Stored records:
━━━━━━━━━━━━━━━━
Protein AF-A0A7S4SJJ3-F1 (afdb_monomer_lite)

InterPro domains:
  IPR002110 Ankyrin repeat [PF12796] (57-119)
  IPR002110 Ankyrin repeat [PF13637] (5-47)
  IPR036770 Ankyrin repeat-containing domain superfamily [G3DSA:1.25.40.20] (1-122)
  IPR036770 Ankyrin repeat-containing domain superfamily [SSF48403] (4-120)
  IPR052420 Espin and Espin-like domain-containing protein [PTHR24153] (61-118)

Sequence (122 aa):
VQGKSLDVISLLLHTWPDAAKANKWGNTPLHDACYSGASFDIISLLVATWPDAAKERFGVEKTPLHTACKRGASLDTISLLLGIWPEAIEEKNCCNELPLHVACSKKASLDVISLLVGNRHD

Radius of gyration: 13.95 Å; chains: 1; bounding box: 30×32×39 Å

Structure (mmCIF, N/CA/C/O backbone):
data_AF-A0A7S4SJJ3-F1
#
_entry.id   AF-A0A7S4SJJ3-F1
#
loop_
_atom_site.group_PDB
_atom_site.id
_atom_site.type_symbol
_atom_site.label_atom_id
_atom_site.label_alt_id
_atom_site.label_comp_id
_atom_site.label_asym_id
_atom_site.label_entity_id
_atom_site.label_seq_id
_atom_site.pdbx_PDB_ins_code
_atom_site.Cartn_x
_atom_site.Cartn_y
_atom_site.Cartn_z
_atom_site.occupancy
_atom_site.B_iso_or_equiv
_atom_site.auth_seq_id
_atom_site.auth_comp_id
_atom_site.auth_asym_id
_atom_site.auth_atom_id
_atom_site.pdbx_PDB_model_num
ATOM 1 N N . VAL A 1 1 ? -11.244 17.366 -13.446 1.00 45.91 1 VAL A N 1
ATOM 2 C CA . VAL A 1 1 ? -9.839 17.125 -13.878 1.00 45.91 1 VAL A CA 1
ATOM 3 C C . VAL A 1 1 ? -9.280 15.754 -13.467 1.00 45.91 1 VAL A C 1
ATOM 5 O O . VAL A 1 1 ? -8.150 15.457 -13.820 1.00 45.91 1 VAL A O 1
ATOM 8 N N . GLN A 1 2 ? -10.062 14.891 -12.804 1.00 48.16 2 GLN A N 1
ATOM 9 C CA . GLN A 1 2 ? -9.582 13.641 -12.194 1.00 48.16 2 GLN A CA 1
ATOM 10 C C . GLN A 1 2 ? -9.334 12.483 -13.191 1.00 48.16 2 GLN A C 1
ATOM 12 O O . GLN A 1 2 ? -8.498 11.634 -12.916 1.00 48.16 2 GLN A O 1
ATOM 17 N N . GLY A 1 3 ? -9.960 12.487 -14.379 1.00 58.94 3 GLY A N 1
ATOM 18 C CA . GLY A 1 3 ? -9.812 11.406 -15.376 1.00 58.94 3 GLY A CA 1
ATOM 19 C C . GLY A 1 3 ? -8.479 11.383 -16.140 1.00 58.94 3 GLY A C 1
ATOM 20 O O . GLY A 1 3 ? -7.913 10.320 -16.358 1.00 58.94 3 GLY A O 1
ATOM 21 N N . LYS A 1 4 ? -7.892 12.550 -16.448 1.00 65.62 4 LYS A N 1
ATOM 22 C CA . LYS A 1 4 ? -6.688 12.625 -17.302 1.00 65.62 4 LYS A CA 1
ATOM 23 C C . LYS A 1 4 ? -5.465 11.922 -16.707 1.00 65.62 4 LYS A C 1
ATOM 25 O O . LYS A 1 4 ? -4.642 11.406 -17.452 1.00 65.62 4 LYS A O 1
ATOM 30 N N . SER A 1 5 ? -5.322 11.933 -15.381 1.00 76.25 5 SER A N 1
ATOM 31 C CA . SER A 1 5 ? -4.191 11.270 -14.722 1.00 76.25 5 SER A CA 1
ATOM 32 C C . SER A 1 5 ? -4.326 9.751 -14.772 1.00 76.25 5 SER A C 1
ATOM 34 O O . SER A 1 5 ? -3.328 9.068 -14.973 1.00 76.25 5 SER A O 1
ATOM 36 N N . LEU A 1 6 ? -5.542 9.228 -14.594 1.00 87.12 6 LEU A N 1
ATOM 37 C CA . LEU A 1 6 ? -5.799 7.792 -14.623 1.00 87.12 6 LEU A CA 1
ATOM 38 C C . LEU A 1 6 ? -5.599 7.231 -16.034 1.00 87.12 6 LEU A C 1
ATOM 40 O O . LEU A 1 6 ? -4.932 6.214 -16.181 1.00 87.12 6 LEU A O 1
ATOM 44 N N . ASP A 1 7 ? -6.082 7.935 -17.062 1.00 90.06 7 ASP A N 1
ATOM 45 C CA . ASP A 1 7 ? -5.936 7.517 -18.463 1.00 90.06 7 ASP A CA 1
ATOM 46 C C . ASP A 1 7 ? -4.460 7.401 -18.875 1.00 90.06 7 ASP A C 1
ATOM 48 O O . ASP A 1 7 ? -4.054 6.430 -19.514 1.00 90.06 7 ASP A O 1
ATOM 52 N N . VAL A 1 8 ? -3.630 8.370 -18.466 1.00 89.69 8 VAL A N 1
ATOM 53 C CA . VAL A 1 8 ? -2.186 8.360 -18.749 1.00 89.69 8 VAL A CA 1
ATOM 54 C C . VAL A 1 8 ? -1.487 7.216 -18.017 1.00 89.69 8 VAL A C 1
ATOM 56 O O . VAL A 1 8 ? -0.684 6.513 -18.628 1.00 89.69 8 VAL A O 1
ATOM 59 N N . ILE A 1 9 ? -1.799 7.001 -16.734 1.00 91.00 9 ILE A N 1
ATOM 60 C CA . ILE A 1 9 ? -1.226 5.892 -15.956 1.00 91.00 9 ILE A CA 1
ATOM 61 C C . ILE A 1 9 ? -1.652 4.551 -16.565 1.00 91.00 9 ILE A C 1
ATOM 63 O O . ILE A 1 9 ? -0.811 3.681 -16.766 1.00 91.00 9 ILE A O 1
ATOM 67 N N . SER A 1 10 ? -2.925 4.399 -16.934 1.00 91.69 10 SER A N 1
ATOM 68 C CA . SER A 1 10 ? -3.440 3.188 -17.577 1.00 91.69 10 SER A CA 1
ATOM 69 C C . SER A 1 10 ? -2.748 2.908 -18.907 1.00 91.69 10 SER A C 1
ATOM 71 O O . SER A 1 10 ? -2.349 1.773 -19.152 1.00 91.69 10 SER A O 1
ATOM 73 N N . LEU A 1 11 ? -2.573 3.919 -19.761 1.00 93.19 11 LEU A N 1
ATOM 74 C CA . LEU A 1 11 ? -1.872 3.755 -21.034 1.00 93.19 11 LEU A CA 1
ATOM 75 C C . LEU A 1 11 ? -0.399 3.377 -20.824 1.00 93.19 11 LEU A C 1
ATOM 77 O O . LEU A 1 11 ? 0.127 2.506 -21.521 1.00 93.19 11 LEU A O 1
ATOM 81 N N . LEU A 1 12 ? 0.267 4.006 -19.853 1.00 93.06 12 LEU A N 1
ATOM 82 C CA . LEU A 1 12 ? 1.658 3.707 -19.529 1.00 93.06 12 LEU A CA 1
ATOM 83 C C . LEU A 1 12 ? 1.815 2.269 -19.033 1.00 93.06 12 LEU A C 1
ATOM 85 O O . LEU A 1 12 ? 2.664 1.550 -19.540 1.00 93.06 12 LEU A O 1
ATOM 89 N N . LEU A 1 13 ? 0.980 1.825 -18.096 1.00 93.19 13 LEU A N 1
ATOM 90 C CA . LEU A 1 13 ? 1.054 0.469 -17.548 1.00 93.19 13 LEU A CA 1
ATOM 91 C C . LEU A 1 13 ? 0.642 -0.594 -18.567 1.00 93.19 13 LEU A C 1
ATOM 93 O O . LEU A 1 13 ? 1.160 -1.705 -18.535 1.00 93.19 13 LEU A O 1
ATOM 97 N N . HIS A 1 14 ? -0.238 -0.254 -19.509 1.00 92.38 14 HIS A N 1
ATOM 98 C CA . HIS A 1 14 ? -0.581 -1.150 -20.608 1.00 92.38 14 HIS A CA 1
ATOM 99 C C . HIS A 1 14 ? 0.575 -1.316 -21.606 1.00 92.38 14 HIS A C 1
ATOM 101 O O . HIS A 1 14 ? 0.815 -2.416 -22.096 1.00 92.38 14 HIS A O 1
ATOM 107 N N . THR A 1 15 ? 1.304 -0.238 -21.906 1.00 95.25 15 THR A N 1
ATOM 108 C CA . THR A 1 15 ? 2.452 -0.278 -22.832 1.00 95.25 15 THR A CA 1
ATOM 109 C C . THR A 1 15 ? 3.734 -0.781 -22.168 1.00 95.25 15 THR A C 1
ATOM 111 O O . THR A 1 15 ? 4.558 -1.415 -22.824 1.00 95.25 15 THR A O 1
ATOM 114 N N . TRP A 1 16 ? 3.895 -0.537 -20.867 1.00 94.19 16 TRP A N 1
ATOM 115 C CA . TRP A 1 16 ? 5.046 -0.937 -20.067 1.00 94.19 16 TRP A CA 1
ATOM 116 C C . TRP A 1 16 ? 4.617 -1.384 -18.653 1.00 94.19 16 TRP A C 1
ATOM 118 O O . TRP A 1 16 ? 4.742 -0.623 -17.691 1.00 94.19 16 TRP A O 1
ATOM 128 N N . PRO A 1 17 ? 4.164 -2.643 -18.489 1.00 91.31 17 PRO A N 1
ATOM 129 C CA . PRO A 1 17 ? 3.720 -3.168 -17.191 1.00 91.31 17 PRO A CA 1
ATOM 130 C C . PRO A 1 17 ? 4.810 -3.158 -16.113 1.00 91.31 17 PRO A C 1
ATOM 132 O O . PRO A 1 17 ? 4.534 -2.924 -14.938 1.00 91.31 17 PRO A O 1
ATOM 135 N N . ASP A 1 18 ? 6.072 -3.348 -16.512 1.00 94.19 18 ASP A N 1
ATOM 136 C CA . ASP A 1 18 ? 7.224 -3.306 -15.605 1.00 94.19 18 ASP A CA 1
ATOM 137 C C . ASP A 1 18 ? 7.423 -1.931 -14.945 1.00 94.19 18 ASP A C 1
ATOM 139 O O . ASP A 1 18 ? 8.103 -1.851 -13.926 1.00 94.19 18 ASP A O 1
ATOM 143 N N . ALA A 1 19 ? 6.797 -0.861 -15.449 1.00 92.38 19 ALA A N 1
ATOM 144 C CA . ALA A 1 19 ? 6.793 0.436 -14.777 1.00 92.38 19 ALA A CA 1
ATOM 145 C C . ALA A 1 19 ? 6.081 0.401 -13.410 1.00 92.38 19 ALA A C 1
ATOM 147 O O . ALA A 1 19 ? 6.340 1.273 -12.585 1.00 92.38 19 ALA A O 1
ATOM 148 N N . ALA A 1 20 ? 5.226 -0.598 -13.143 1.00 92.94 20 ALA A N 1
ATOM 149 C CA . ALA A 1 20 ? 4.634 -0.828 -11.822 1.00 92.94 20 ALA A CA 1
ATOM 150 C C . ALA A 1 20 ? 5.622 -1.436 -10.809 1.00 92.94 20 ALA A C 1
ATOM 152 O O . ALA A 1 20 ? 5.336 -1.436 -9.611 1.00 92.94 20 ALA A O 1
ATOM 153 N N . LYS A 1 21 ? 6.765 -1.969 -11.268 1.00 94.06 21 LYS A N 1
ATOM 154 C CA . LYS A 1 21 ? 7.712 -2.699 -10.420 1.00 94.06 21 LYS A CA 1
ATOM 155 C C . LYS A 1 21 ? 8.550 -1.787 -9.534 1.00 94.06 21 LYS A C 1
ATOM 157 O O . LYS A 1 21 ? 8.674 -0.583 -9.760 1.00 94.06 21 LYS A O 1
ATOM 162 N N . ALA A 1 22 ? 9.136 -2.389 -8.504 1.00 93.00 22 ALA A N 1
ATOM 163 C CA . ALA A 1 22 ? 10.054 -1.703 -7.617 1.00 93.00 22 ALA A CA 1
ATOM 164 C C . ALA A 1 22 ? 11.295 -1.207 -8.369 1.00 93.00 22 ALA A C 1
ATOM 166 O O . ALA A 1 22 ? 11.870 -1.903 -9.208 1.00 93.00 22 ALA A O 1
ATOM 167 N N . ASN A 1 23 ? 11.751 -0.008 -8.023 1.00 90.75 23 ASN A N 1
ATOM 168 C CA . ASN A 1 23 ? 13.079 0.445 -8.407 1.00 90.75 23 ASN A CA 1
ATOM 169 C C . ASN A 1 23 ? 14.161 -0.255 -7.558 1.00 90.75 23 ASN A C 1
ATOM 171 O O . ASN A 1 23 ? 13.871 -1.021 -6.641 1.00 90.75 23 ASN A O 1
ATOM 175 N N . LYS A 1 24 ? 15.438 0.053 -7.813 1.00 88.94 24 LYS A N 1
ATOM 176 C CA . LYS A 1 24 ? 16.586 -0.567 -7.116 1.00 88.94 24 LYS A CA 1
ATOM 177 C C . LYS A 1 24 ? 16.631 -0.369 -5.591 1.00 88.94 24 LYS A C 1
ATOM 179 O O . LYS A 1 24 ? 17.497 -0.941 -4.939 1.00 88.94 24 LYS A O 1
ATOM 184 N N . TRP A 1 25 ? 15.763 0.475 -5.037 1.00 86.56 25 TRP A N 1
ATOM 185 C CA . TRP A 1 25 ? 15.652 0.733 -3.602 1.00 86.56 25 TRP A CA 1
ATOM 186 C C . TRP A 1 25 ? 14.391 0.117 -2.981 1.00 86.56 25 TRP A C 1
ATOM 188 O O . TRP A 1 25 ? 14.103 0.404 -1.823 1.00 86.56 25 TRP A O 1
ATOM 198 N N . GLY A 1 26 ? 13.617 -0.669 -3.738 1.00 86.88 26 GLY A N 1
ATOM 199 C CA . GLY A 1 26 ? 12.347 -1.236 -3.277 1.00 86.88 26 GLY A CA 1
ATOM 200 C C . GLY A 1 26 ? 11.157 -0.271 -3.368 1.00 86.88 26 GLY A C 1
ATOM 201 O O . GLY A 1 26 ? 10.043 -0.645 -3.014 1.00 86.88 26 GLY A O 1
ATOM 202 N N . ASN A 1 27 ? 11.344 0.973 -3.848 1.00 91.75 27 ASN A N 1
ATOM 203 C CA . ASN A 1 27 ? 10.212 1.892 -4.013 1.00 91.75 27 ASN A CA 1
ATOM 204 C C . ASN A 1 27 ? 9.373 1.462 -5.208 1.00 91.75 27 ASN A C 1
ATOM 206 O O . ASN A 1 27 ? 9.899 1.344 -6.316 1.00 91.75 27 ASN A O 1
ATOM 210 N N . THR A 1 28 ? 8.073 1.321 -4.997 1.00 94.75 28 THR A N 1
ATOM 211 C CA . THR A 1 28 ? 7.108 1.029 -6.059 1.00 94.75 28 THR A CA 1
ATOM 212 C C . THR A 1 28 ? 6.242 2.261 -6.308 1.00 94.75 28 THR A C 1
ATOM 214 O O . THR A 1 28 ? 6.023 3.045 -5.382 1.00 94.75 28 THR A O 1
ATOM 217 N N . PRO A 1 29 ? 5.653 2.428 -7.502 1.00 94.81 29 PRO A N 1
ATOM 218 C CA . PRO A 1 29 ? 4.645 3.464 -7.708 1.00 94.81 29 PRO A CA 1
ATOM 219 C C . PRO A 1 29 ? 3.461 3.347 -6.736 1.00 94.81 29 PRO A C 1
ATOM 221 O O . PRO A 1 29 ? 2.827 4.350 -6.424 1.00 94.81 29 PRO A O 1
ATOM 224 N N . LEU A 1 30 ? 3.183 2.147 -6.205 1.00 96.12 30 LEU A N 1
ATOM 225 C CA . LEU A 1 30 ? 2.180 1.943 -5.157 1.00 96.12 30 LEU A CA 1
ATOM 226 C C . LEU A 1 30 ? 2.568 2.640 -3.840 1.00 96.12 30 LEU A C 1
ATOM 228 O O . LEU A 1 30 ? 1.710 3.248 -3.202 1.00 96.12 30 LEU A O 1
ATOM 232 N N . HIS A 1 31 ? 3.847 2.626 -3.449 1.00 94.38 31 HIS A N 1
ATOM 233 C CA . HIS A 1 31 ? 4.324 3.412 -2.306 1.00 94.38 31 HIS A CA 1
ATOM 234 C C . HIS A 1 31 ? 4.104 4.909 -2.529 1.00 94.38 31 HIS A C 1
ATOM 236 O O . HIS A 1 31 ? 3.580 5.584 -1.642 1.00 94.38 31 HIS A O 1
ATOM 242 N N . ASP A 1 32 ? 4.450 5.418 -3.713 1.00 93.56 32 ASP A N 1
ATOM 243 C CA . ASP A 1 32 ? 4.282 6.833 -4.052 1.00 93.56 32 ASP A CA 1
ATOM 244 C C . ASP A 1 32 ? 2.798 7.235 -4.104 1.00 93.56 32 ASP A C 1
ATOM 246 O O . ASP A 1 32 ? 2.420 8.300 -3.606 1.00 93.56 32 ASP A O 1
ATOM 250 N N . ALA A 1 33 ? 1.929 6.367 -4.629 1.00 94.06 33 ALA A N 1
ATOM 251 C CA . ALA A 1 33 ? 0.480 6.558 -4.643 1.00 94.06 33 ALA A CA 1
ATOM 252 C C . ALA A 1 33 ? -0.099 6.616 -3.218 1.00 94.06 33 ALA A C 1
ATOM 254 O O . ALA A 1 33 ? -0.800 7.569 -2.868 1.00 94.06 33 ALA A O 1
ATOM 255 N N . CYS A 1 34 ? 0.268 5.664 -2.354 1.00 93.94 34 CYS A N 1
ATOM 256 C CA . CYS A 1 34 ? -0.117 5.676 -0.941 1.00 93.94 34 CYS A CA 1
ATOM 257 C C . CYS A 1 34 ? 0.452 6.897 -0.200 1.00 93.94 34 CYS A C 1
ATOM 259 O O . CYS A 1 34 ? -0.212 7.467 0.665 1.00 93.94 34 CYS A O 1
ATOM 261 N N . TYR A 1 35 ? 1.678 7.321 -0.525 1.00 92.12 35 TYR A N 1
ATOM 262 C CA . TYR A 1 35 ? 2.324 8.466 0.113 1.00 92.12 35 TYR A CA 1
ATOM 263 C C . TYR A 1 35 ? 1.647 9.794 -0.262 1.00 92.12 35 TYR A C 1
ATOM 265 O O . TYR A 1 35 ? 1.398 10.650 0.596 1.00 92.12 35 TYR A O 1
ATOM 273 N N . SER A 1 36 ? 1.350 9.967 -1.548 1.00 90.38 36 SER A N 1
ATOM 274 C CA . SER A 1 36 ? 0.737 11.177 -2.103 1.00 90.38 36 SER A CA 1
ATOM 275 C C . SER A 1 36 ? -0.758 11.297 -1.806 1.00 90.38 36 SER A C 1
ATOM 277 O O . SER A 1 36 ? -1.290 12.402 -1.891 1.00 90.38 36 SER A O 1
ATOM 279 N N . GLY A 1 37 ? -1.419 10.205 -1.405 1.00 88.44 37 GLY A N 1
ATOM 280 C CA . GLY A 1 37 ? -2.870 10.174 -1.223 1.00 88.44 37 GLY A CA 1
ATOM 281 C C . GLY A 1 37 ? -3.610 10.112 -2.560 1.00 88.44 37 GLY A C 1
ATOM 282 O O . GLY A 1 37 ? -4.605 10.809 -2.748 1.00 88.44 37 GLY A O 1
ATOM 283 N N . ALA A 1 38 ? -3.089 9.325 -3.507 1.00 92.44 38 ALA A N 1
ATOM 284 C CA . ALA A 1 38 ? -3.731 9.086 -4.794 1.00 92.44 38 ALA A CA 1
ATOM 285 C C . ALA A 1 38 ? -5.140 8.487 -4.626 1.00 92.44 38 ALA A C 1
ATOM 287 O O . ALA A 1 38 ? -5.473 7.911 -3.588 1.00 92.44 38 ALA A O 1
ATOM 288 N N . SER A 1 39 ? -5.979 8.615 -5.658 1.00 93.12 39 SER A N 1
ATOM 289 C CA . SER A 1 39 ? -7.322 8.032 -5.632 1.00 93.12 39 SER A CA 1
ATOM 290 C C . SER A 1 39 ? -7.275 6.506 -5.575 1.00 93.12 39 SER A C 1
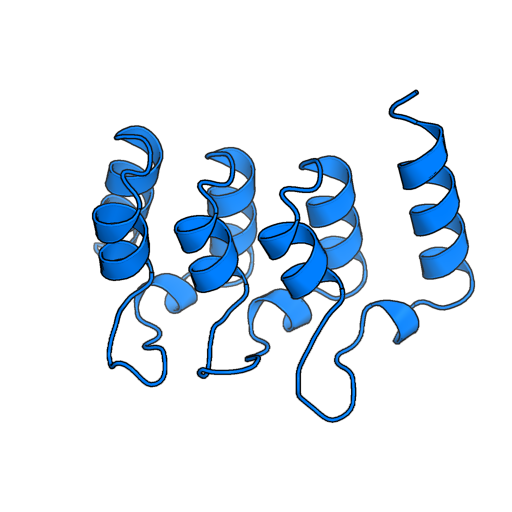
ATOM 292 O O . SER A 1 39 ? -6.329 5.877 -6.058 1.00 93.12 39 SER A O 1
ATOM 294 N N . PHE A 1 40 ? -8.349 5.918 -5.047 1.00 94.31 40 PHE A N 1
ATOM 295 C CA . PHE A 1 40 ? -8.535 4.470 -5.016 1.00 94.31 40 PHE A CA 1
ATOM 296 C C . PHE A 1 40 ? -8.343 3.831 -6.400 1.00 94.31 40 PHE A C 1
ATOM 298 O O . PHE A 1 40 ? -7.675 2.810 -6.499 1.00 94.31 40 PHE A O 1
ATOM 305 N N . ASP A 1 41 ? -8.828 4.465 -7.473 1.00 94.62 41 ASP A N 1
ATOM 306 C CA . ASP A 1 41 ? -8.689 3.940 -8.840 1.00 94.62 41 ASP A CA 1
ATOM 307 C C . ASP A 1 41 ? -7.227 3.773 -9.272 1.00 94.62 41 ASP A C 1
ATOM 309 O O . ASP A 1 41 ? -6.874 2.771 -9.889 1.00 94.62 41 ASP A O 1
━━━━━━━━━━━━━━━━
Assignment: In the entries above, identify each line that includes the string "containing", then copy it.

Task response:
  IPR036770 Ankyrin repeat-containing domain superfamily [G3DSA:1.25.40.20] (1-122)
  IPR036770 Ankyrin repeat-containing domain superfamily [SSF48403] (4-120)
  IPR052420 Espin and Espin-like domain-containing protein [PTHR24153] (61-118)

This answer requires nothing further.